→ **Exercise details**: Repeat the records below exactly from the line containing "ATOM 88 O O" to the line containing "ATOM 131 O O", taking in both of those lines. Drop the pictures.
━━━━━━━━
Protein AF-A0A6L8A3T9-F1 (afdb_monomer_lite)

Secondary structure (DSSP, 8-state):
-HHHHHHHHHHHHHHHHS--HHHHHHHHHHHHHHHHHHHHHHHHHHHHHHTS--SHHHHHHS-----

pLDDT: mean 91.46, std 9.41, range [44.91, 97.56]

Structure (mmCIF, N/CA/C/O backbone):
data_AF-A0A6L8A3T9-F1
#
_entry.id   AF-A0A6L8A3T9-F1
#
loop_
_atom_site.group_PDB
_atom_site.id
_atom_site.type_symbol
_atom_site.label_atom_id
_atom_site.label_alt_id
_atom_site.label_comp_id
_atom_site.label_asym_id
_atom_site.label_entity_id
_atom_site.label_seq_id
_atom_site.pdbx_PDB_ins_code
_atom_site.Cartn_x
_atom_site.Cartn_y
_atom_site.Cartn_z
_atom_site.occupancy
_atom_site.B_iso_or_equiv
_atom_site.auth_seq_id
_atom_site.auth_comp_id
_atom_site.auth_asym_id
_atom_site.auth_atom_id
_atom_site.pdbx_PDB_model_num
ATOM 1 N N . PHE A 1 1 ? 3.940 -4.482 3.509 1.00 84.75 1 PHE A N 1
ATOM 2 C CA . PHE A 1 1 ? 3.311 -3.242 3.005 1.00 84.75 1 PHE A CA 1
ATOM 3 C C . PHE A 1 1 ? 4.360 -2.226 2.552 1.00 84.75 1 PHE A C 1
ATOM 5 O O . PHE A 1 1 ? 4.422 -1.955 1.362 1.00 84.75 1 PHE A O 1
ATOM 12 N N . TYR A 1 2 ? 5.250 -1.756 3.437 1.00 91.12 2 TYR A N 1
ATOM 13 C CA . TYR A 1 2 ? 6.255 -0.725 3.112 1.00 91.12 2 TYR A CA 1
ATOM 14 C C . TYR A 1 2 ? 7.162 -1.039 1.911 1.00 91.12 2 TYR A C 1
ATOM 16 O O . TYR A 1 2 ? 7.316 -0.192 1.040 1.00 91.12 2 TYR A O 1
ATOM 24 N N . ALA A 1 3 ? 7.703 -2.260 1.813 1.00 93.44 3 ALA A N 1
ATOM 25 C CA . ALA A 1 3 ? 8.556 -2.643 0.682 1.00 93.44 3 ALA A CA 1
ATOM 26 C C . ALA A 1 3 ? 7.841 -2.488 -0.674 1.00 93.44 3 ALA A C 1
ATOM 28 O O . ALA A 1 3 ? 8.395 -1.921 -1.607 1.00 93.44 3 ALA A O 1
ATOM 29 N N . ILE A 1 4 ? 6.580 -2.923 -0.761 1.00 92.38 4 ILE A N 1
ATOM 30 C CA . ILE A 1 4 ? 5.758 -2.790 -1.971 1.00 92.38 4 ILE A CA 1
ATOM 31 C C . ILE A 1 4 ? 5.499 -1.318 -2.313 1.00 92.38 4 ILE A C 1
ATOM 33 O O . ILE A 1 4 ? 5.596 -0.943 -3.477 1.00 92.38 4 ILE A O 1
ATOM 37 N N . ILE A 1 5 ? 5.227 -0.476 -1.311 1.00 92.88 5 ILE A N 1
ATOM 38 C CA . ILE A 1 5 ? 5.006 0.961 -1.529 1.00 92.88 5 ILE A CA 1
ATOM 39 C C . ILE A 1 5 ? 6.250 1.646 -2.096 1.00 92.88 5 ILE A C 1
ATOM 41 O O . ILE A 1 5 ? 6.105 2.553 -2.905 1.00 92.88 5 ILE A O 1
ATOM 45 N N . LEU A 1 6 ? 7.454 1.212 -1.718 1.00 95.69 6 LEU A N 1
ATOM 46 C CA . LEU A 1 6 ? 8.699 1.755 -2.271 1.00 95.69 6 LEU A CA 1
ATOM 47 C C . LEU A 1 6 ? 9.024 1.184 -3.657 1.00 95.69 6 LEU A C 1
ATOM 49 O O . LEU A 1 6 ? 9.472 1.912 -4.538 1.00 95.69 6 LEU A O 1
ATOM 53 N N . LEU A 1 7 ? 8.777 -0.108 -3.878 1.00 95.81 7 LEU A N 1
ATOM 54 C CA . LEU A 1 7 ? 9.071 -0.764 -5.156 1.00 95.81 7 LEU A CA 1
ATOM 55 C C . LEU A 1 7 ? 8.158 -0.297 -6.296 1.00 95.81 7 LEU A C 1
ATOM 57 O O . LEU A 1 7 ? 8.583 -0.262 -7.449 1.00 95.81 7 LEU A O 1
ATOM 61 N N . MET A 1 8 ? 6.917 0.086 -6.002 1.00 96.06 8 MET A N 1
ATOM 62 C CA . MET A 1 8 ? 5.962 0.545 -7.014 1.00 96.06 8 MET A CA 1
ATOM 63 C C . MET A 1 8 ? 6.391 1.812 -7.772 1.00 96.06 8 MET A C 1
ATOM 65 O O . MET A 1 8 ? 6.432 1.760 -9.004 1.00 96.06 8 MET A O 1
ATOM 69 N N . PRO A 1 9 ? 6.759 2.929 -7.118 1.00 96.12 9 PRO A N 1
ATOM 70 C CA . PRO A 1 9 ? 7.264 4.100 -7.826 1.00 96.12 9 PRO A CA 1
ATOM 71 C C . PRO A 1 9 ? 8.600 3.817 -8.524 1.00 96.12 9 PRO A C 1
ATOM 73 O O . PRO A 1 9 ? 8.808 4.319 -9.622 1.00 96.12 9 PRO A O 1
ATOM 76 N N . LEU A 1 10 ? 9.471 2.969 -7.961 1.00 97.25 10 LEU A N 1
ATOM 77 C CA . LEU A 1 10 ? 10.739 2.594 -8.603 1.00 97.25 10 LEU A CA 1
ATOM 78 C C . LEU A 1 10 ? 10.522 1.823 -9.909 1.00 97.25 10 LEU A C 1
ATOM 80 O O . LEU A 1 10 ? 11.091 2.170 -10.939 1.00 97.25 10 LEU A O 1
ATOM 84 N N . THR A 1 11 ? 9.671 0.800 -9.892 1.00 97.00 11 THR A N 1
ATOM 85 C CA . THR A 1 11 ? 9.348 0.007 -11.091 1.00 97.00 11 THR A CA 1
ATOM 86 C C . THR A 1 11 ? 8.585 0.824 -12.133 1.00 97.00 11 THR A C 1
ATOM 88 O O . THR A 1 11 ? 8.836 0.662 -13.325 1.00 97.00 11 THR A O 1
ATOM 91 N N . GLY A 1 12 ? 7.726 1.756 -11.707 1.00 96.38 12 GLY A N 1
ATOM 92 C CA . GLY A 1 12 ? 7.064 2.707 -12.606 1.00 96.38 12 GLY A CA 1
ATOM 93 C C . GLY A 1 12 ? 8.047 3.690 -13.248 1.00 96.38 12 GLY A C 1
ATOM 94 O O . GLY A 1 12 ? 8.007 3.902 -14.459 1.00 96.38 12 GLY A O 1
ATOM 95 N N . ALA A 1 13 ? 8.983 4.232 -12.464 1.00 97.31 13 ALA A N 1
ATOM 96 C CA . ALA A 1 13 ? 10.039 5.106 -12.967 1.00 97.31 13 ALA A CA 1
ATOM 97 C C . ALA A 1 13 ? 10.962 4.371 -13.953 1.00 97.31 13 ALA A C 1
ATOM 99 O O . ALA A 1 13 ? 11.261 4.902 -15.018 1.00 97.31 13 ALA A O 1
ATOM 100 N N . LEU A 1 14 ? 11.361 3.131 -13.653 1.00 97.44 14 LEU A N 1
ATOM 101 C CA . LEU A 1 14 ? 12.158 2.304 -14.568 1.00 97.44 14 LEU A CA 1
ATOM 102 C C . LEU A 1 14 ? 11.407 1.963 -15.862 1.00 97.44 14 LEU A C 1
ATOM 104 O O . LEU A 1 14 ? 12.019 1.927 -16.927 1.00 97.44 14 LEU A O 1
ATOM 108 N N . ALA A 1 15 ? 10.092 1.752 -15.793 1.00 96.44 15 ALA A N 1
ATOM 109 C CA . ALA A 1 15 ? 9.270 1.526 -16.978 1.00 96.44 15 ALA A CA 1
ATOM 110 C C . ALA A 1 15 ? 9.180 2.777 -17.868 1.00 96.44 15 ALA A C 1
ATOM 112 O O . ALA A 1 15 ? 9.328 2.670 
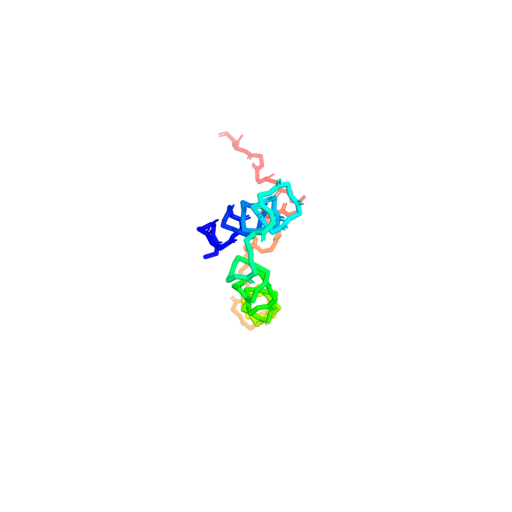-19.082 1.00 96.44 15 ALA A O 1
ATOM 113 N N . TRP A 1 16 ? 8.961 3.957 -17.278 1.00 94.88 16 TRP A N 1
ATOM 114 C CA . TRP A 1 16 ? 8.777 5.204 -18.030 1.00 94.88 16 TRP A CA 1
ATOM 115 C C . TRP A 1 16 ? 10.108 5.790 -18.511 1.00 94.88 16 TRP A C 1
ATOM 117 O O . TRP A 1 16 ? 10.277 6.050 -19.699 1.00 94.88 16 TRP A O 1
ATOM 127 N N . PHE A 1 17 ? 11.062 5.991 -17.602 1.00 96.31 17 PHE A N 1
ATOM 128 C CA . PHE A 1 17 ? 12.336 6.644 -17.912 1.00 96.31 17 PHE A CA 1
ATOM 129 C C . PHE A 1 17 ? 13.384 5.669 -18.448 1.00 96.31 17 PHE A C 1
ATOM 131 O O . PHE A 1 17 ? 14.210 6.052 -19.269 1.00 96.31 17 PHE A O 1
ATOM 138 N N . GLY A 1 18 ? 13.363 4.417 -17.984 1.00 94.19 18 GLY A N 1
━━━━━━━━
→ **Reply**:
ATOM 88 O O . THR A 1 11 ? 8.836 0.662 -13.325 1.00 97.00 11 THR A O 1
ATOM 91 N N . GLY A 1 12 ? 7.726 1.756 -11.707 1.00 96.38 12 GLY A N 1
ATOM 92 C CA . GLY A 1 12 ? 7.064 2.707 -12.606 1.00 96.38 12 GLY A CA 1
ATOM 93 C C . GLY A 1 12 ? 8.047 3.690 -13.248 1.00 96.38 12 GLY A C 1
ATOM 94 O O . GLY A 1 12 ? 8.007 3.902 -14.459 1.00 96.38 12 GLY A O 1
ATOM 95 N N . ALA A 1 13 ? 8.983 4.232 -12.464 1.00 97.31 13 ALA A N 1
ATOM 96 C CA . ALA A 1 13 ? 10.039 5.106 -12.967 1.00 97.31 13 ALA A CA 1
ATOM 97 C C . ALA A 1 13 ? 10.962 4.371 -13.953 1.00 97.31 13 ALA A C 1
ATOM 99 O O . ALA A 1 13 ? 11.261 4.902 -15.018 1.00 97.31 13 ALA A O 1
ATOM 100 N N . LEU A 1 14 ? 11.361 3.131 -13.653 1.00 97.44 14 LEU A N 1
ATOM 101 C CA . LEU A 1 14 ? 12.158 2.304 -14.568 1.00 97.44 14 LEU A CA 1
ATOM 102 C C . LEU A 1 14 ? 11.407 1.963 -15.862 1.00 97.44 14 LEU A C 1
ATOM 104 O O . LEU A 1 14 ? 12.019 1.927 -16.927 1.00 97.44 14 LEU A O 1
ATOM 108 N N . ALA A 1 15 ? 10.092 1.752 -15.793 1.00 96.44 15 ALA A N 1
ATOM 109 C CA . ALA A 1 15 ? 9.270 1.526 -16.978 1.00 96.44 15 ALA A CA 1
ATOM 110 C C . ALA A 1 15 ? 9.180 2.777 -17.868 1.00 96.44 15 ALA A C 1
ATOM 112 O O . ALA A 1 15 ? 9.328 2.670 
-19.082 1.00 96.44 15 ALA A O 1
ATOM 113 N N . TRP A 1 16 ? 8.961 3.957 -17.278 1.00 94.88 16 TRP A N 1
ATOM 114 C CA . TRP A 1 16 ? 8.777 5.204 -18.030 1.00 94.88 16 TRP A CA 1
ATOM 115 C C . TRP A 1 16 ? 10.108 5.790 -18.511 1.00 94.88 16 TRP A C 1
ATOM 117 O O . TRP A 1 16 ? 10.277 6.050 -19.699 1.00 94.88 16 TRP A O 1
ATOM 127 N N . PHE A 1 17 ? 11.062 5.991 -17.602 1.00 96.31 17 PHE A N 1
ATOM 128 C CA . PHE A 1 17 ? 12.336 6.644 -17.912 1.00 96.31 17 PHE A CA 1
ATOM 129 C C . PHE A 1 17 ? 13.384 5.669 -18.448 1.00 96.31 17 PHE A C 1
ATOM 131 O O . PHE A 1 17 ? 14.210 6.052 -19.269 1.00 96.31 17 PHE A O 1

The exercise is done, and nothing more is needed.